■ **Task item**:
Among the entries below, please repeat exactly and only the lines from the line containing "ATOM 143 C C" to the line containing "ATOM 166 O O", both lines included.

Dataset entries:
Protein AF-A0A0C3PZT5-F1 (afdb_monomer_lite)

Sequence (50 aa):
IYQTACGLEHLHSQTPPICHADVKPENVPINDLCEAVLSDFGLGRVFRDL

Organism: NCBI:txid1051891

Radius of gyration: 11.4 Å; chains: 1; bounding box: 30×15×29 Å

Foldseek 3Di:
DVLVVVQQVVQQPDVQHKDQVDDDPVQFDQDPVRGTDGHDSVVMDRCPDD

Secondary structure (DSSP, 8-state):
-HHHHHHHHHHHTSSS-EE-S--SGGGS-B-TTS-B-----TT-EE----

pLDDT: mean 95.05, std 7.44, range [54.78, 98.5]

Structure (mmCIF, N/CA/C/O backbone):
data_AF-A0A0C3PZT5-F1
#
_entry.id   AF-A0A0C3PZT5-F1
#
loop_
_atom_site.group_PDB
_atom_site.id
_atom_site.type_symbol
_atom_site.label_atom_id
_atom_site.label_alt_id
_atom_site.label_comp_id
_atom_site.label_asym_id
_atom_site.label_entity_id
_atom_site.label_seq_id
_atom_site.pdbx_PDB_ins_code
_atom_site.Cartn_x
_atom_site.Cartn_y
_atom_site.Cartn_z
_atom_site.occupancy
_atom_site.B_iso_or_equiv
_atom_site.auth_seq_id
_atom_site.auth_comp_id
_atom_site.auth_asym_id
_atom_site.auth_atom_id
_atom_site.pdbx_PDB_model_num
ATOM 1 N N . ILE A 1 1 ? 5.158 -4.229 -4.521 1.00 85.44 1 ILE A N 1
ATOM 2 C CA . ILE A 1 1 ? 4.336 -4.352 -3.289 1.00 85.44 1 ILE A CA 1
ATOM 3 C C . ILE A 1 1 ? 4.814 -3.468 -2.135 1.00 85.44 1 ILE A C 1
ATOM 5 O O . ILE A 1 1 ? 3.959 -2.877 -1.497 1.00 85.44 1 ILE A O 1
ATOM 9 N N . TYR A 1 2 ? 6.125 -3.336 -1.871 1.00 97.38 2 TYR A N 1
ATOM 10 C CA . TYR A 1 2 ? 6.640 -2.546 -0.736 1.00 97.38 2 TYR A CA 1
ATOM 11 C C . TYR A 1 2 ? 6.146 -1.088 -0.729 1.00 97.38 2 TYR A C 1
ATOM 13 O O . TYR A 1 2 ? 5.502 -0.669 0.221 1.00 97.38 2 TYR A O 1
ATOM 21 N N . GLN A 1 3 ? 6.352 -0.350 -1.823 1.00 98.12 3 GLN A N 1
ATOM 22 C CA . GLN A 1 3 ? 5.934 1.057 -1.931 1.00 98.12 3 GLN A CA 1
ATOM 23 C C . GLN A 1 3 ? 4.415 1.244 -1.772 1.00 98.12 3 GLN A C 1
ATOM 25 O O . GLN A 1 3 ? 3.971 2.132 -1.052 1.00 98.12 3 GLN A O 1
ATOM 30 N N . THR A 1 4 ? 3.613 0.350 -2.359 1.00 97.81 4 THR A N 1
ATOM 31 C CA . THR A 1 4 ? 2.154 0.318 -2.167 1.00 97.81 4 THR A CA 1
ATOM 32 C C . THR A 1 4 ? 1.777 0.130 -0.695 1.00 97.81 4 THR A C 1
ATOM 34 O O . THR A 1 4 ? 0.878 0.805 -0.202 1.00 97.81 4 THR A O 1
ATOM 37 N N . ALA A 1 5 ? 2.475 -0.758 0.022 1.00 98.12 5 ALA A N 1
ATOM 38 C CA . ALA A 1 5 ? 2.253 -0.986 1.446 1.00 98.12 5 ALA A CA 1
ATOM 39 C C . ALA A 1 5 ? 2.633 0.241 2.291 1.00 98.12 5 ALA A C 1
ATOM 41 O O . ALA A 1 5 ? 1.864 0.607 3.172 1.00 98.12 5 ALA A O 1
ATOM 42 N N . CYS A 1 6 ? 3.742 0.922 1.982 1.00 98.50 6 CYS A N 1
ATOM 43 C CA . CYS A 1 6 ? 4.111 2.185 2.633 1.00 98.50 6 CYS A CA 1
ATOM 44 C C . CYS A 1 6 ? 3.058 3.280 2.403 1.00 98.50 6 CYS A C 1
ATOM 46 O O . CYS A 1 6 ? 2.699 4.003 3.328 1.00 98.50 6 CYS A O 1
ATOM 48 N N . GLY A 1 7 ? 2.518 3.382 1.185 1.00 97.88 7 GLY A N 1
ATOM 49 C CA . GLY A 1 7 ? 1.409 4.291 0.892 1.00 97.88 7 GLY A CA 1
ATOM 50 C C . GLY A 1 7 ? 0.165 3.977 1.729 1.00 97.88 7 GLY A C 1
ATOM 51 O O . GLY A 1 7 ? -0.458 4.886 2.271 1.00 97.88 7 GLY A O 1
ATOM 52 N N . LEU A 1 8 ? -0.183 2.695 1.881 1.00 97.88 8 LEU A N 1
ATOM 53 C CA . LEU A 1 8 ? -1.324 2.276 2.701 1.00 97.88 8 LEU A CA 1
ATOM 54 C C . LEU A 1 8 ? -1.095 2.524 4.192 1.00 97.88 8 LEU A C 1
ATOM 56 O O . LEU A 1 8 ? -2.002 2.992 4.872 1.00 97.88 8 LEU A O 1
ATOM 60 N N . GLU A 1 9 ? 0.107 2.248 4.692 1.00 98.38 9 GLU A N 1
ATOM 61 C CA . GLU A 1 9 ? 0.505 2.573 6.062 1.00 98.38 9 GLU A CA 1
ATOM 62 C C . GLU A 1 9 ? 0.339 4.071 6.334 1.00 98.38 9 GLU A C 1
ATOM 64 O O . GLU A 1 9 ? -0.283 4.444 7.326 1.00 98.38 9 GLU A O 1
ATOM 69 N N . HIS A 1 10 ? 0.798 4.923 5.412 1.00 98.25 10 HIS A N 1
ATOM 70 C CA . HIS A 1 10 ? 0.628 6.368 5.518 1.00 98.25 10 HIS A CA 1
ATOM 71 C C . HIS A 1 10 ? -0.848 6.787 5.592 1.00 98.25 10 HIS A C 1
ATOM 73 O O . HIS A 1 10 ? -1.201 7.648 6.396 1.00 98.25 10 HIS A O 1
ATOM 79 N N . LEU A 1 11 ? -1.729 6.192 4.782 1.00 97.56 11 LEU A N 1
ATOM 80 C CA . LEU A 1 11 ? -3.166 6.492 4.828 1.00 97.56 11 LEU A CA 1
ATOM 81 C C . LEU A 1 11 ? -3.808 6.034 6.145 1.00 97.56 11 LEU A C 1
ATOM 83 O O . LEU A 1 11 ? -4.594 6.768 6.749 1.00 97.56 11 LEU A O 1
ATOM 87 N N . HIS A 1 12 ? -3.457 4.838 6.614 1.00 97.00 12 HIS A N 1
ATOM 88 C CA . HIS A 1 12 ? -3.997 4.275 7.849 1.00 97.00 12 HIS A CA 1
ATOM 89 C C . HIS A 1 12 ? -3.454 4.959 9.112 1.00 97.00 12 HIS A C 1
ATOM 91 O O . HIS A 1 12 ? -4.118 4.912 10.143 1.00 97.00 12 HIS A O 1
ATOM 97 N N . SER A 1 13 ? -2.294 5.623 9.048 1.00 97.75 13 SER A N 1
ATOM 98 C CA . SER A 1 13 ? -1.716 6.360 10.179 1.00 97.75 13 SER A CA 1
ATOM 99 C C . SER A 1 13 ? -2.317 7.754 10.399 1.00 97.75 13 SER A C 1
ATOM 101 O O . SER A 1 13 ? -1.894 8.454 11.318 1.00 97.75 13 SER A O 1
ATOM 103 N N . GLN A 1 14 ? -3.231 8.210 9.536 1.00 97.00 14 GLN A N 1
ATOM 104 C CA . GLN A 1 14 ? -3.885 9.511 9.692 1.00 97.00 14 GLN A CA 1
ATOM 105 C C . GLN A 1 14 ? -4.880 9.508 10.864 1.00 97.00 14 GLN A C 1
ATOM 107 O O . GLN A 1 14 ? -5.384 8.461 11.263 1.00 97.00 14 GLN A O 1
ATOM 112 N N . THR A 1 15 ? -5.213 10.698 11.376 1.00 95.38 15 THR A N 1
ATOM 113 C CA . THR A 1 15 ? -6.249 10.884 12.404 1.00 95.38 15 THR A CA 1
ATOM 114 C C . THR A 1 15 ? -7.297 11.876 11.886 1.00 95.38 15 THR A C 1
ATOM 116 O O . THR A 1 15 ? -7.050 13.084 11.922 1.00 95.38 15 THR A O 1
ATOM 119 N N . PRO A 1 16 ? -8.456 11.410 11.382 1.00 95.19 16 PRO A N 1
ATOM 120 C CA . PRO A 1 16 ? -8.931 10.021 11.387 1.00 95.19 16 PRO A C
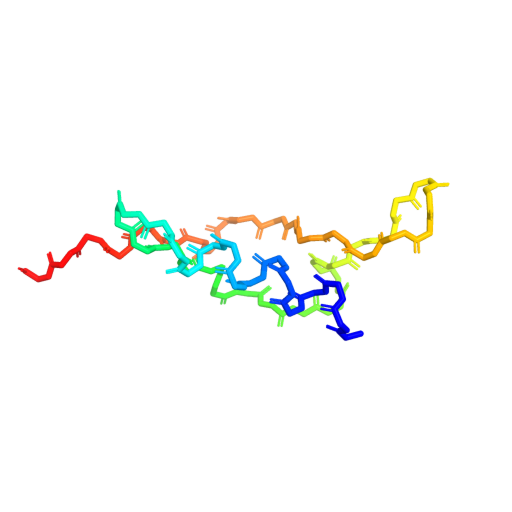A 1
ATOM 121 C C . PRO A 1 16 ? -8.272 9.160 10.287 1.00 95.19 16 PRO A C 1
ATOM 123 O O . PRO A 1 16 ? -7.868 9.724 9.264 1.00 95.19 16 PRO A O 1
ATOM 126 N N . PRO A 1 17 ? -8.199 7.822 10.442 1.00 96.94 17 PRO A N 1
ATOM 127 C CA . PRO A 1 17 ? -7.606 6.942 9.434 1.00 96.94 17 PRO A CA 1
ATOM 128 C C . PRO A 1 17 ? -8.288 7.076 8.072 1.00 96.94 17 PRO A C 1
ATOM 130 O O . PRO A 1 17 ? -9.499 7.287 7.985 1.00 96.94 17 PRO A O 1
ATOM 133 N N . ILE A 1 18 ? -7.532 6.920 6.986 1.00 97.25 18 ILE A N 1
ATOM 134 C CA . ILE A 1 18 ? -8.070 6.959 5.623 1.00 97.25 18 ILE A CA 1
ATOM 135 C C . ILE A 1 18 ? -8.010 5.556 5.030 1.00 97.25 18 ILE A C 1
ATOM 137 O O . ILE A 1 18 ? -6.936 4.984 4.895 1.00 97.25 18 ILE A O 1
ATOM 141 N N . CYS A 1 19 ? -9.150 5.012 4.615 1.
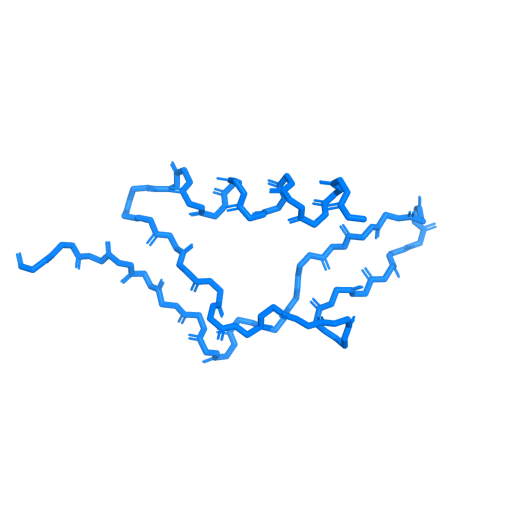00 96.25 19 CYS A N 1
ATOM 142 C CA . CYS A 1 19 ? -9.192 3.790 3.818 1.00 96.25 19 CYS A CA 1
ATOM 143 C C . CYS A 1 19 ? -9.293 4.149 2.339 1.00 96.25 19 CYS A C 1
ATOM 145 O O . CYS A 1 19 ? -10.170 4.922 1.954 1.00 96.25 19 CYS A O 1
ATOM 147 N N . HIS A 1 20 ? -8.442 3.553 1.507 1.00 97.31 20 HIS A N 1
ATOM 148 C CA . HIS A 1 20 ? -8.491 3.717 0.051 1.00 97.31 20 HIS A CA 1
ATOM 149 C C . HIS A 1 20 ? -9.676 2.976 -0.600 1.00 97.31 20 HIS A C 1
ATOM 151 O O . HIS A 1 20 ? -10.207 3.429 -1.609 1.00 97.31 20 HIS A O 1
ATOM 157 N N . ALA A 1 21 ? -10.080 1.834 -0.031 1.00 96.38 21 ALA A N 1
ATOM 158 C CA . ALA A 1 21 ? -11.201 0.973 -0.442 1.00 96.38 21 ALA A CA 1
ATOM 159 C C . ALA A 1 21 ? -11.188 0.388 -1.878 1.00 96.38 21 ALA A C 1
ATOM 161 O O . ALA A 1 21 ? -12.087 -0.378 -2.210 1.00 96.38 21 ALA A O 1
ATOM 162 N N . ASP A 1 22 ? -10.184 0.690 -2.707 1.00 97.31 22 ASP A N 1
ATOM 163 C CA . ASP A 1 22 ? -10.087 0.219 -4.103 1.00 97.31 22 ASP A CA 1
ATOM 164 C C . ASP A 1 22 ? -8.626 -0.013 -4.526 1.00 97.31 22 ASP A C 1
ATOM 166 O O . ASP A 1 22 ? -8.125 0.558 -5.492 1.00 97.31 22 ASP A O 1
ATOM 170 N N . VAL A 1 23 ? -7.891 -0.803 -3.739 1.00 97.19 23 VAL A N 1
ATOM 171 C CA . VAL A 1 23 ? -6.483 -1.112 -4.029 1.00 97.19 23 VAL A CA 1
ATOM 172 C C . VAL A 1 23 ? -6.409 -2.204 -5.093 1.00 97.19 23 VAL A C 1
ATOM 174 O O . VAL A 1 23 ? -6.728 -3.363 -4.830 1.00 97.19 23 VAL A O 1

■ **Completed exercise**:
ATOM 143 C C . CYS A 1 19 ? -9.293 4.149 2.339 1.00 96.25 19 CYS A C 1
ATOM 145 O O . CYS A 1 19 ? -10.170 4.922 1.954 1.00 96.25 19 CYS A O 1
ATOM 147 N N . HIS A 1 20 ? -8.442 3.553 1.507 1.00 97.31 20 HIS A N 1
ATOM 148 C CA . HIS A 1 20 ? -8.491 3.717 0.051 1.00 97.31 20 HIS A CA 1
ATOM 149 C C . HIS A 1 20 ? -9.676 2.976 -0.600 1.00 97.31 20 HIS A C 1
ATOM 151 O O . HIS A 1 20 ? -10.207 3.429 -1.609 1.00 97.31 20 HIS A O 1
ATOM 157 N N . ALA A 1 21 ? -10.080 1.834 -0.031 1.00 96.38 21 ALA A N 1
ATOM 158 C CA . ALA A 1 21 ? -11.201 0.973 -0.442 1.00 96.38 21 ALA A CA 1
ATOM 159 C C . ALA A 1 21 ? -11.188 0.388 -1.878 1.00 96.38 21 ALA A C 1
ATOM 161 O O . ALA A 1 21 ? -12.087 -0.378 -2.210 1.00 96.38 21 ALA A O 1
ATOM 162 N N . ASP A 1 22 ? -10.184 0.690 -2.707 1.00 97.31 22 ASP A N 1
ATOM 163 C CA . ASP A 1 22 ? -10.087 0.219 -4.103 1.00 97.31 22 ASP A CA 1
ATOM 164 C C . ASP A 1 22 ? -8.626 -0.013 -4.526 1.00 97.31 22 ASP A C 1
ATOM 166 O O . ASP A 1 22 ? -8.125 0.558 -5.492 1.00 97.31 22 ASP A O 1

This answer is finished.